+++ GIVEN RECORDS

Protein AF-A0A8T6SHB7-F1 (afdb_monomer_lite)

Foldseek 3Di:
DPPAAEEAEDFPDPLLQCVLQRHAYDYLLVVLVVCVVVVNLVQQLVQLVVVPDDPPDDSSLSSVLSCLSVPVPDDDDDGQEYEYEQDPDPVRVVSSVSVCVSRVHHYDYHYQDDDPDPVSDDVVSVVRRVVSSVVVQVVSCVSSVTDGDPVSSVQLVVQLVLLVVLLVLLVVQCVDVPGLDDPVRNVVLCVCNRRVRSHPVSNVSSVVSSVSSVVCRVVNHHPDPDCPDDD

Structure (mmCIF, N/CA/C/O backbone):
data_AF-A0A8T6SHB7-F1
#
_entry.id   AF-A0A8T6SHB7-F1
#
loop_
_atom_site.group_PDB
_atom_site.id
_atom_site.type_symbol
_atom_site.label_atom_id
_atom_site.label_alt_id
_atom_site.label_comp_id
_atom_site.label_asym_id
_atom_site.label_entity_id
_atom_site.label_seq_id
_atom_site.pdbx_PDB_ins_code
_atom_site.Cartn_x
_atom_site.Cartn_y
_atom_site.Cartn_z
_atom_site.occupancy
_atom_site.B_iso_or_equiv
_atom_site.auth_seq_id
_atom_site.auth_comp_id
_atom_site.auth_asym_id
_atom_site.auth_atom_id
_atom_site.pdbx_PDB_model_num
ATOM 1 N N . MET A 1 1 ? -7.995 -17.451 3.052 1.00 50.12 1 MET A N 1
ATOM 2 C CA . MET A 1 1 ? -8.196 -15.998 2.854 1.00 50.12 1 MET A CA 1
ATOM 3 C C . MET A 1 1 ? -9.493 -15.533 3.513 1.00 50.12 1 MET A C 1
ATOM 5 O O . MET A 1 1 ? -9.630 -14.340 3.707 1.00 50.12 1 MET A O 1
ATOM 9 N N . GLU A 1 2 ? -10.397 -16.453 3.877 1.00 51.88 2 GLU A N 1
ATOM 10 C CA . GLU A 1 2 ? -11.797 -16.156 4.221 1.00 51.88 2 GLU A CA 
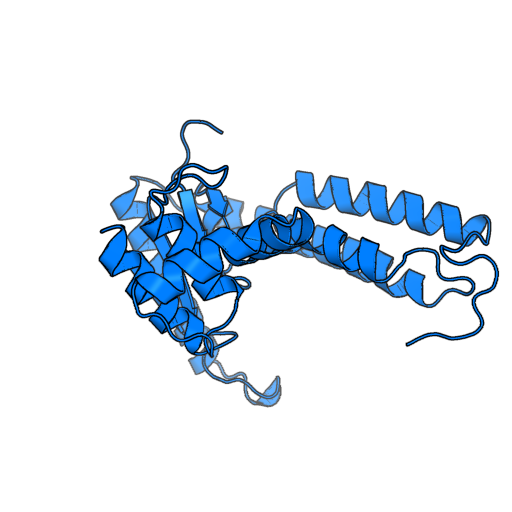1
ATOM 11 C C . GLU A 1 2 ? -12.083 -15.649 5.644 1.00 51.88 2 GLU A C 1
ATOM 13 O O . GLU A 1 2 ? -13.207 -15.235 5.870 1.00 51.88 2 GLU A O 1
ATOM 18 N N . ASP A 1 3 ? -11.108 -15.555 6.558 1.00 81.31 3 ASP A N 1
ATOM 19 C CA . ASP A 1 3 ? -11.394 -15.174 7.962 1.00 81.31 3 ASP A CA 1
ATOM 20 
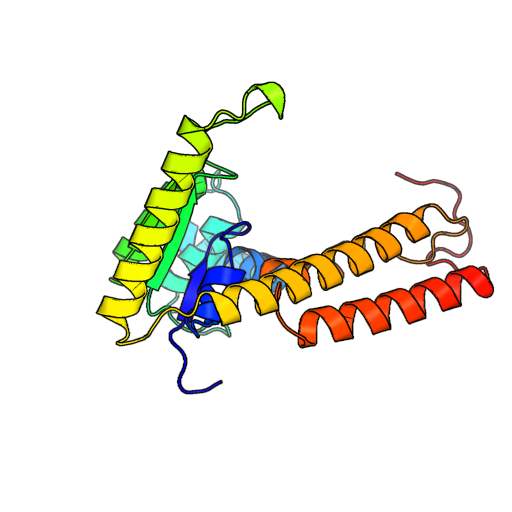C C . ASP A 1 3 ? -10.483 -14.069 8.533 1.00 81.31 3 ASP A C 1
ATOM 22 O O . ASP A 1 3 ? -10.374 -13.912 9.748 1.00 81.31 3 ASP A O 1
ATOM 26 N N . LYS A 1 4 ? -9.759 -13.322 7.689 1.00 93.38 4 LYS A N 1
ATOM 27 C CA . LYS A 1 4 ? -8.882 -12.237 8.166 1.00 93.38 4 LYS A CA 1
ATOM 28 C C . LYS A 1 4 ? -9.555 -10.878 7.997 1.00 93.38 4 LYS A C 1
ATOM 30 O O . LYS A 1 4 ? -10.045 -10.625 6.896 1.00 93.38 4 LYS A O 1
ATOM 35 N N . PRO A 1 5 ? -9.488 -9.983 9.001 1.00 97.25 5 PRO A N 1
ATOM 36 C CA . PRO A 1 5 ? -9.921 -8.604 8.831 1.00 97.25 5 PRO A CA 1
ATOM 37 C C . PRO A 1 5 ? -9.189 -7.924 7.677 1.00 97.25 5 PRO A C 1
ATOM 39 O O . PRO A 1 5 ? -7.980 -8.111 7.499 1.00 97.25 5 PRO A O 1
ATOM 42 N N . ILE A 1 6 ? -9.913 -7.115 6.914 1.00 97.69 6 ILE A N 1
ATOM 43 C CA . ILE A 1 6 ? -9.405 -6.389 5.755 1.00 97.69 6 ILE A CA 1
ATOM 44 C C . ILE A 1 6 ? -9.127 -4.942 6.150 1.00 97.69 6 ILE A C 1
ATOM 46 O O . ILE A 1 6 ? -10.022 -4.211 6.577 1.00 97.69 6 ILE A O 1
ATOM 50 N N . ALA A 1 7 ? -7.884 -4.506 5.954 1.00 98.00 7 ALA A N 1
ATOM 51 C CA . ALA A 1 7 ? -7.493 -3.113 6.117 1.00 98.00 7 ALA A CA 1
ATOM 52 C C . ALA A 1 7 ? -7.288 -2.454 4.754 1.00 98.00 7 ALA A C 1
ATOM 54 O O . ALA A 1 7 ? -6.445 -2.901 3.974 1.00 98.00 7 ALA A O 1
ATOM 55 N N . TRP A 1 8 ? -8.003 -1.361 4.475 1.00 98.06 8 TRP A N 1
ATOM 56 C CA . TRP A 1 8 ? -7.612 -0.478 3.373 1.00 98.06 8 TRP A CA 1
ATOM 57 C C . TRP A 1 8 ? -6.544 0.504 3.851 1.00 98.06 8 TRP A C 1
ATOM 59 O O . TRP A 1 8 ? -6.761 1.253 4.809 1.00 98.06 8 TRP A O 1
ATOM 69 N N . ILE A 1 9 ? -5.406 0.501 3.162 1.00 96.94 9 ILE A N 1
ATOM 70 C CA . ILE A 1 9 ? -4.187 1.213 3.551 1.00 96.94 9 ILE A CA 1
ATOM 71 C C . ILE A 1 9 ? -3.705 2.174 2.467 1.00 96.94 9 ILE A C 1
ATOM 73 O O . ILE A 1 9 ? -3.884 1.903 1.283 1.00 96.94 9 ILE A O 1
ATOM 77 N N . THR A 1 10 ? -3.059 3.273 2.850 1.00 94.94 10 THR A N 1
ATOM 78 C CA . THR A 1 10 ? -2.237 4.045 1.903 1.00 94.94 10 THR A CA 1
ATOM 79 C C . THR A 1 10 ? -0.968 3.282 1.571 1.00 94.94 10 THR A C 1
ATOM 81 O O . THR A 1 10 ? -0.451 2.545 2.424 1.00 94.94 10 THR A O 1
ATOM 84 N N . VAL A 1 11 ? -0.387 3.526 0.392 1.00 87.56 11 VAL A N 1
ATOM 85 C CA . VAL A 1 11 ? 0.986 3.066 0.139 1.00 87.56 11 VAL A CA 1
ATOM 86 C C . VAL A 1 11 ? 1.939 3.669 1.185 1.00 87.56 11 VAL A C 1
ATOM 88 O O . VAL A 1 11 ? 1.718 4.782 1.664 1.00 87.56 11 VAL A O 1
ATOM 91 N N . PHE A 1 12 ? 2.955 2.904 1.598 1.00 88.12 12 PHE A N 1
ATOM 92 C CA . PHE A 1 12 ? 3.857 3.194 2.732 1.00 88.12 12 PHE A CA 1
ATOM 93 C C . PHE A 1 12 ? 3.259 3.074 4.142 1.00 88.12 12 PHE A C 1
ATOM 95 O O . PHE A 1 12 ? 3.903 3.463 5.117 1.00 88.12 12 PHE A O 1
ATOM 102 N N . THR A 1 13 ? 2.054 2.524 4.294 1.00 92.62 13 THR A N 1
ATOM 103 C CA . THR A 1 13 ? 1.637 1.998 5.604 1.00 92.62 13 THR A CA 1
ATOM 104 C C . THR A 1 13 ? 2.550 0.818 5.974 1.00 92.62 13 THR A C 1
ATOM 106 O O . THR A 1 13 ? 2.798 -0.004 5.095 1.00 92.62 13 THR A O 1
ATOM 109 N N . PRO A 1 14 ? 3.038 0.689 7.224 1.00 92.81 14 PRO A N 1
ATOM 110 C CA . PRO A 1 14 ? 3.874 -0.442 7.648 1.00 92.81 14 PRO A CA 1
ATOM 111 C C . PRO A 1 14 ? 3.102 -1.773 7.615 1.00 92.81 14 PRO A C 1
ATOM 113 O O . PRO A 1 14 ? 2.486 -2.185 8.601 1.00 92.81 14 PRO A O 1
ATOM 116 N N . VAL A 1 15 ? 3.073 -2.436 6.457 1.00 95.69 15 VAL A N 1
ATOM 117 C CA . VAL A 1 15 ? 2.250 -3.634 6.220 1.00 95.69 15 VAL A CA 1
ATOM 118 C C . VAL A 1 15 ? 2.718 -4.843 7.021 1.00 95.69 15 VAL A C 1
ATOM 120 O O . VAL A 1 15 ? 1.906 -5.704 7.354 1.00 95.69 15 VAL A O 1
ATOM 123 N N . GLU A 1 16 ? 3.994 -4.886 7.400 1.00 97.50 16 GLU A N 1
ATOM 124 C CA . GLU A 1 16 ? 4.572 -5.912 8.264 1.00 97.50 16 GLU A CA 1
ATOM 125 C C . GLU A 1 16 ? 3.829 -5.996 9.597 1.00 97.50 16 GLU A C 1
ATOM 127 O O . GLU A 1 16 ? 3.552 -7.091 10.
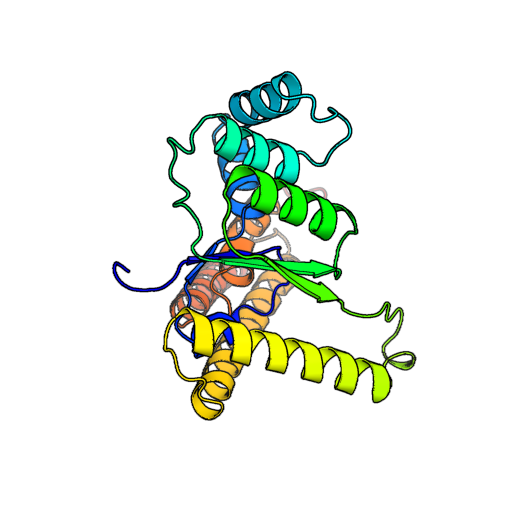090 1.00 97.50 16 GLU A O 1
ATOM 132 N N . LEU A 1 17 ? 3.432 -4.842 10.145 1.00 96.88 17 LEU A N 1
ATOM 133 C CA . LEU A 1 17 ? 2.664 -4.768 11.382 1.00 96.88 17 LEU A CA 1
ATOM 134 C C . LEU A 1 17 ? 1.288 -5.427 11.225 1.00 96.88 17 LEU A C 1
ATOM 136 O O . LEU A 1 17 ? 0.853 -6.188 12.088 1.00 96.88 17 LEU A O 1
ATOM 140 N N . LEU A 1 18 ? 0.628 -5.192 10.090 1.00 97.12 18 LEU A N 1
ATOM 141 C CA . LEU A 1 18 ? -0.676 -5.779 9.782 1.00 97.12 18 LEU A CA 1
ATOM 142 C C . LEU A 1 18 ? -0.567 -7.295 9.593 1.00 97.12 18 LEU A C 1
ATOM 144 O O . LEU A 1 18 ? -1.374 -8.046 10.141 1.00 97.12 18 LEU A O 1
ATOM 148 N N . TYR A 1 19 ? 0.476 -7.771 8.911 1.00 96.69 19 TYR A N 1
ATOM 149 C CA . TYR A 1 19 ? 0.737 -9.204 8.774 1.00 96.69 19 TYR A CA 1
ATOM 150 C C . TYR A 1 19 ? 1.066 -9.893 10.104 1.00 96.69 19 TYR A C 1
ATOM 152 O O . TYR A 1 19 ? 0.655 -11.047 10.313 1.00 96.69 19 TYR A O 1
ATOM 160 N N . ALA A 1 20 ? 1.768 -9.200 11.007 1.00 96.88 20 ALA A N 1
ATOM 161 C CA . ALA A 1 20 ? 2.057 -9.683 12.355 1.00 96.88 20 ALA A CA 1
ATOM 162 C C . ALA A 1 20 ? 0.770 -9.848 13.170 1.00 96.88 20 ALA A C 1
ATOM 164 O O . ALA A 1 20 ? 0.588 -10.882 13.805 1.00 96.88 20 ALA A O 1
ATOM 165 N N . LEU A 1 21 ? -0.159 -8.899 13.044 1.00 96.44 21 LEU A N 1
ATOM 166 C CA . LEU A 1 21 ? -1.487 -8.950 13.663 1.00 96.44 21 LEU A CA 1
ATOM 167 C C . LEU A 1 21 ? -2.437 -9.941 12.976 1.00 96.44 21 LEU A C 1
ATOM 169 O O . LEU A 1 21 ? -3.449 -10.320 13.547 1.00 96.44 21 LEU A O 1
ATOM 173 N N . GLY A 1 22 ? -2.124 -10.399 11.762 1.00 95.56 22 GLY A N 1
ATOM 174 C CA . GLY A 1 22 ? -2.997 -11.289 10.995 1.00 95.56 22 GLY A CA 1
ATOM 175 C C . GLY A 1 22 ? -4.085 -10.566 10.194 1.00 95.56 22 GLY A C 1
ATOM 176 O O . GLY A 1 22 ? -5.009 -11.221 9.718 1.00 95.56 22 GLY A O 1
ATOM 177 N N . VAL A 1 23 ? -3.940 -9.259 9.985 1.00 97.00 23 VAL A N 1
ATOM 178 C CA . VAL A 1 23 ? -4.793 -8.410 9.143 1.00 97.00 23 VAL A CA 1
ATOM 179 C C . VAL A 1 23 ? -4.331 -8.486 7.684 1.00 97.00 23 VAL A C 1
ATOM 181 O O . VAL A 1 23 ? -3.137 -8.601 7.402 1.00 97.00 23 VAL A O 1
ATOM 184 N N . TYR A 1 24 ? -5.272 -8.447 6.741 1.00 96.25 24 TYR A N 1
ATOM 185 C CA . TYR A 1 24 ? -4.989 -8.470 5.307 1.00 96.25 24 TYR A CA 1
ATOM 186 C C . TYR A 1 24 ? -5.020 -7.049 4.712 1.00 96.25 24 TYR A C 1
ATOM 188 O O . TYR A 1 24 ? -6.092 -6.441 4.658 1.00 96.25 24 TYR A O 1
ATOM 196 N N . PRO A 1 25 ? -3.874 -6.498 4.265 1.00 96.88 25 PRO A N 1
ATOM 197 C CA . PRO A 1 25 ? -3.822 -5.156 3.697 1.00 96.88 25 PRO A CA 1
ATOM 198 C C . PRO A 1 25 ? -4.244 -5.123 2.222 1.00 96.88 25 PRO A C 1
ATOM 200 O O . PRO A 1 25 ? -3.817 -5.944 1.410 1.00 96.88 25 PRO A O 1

++++++

Using the records above, print exactly the run of lines that starts with the line with "ATOM 103 C CA" and goes on through the line with "090 1.00 97.50 16 GLU A O 1", pictures excluded.

→ **REPLY**
ATOM 103 C CA . THR A 1 13 ? 1.637 1.998 5.604 1.00 92.62 13 THR A CA 1
ATOM 104 C C . THR A 1 13 ? 2.550 0.818 5.974 1.00 92.62 13 THR A C 1
ATOM 106 O O . THR A 1 13 ? 2.798 -0.004 5.095 1.00 92.62 13 THR A O 1
ATOM 109 N N . PRO A 1 14 ? 3.038 0.689 7.224 1.00 92.81 14 PRO A N 1
ATOM 110 C CA . PRO A 1 14 ? 3.874 -0.442 7.648 1.00 92.81 14 PRO A CA 1
ATOM 111 C C . PRO A 1 14 ? 3.102 -1.773 7.615 1.00 92.81 14 PRO A C 1
ATOM 113 O O . PRO A 1 14 ? 2.486 -2.185 8.601 1.00 92.81 14 PRO A O 1
ATOM 116 N N . VAL A 1 15 ? 3.073 -2.436 6.457 1.00 95.69 15 VAL A N 1
ATOM 117 C CA . VAL A 1 15 ? 2.250 -3.634 6.220 1.00 95.69 15 VAL A CA 1
ATOM 118 C C . VAL A 1 15 ? 2.718 -4.843 7.021 1.00 95.69 15 VAL A C 1
ATOM 120 O O . VAL A 1 15 ? 1.906 -5.704 7.354 1.00 95.69 15 VAL A O 1
ATOM 123 N N . GLU A 1 16 ? 3.994 -4.886 7.400 1.00 97.50 16 GLU A N 1
ATOM 124 C CA . GLU A 1 16 ? 4.572 -5.912 8.264 1.00 97.50 16 GLU A CA 1
ATOM 125 C C . GLU A 1 16 ? 3.829 -5.996 9.597 1.00 97.50 16 GLU A C 1
ATOM 127 O O . GLU A 1 16 ? 3.552 -7.091 10.
090 1.00 97.50 16 GLU A O 1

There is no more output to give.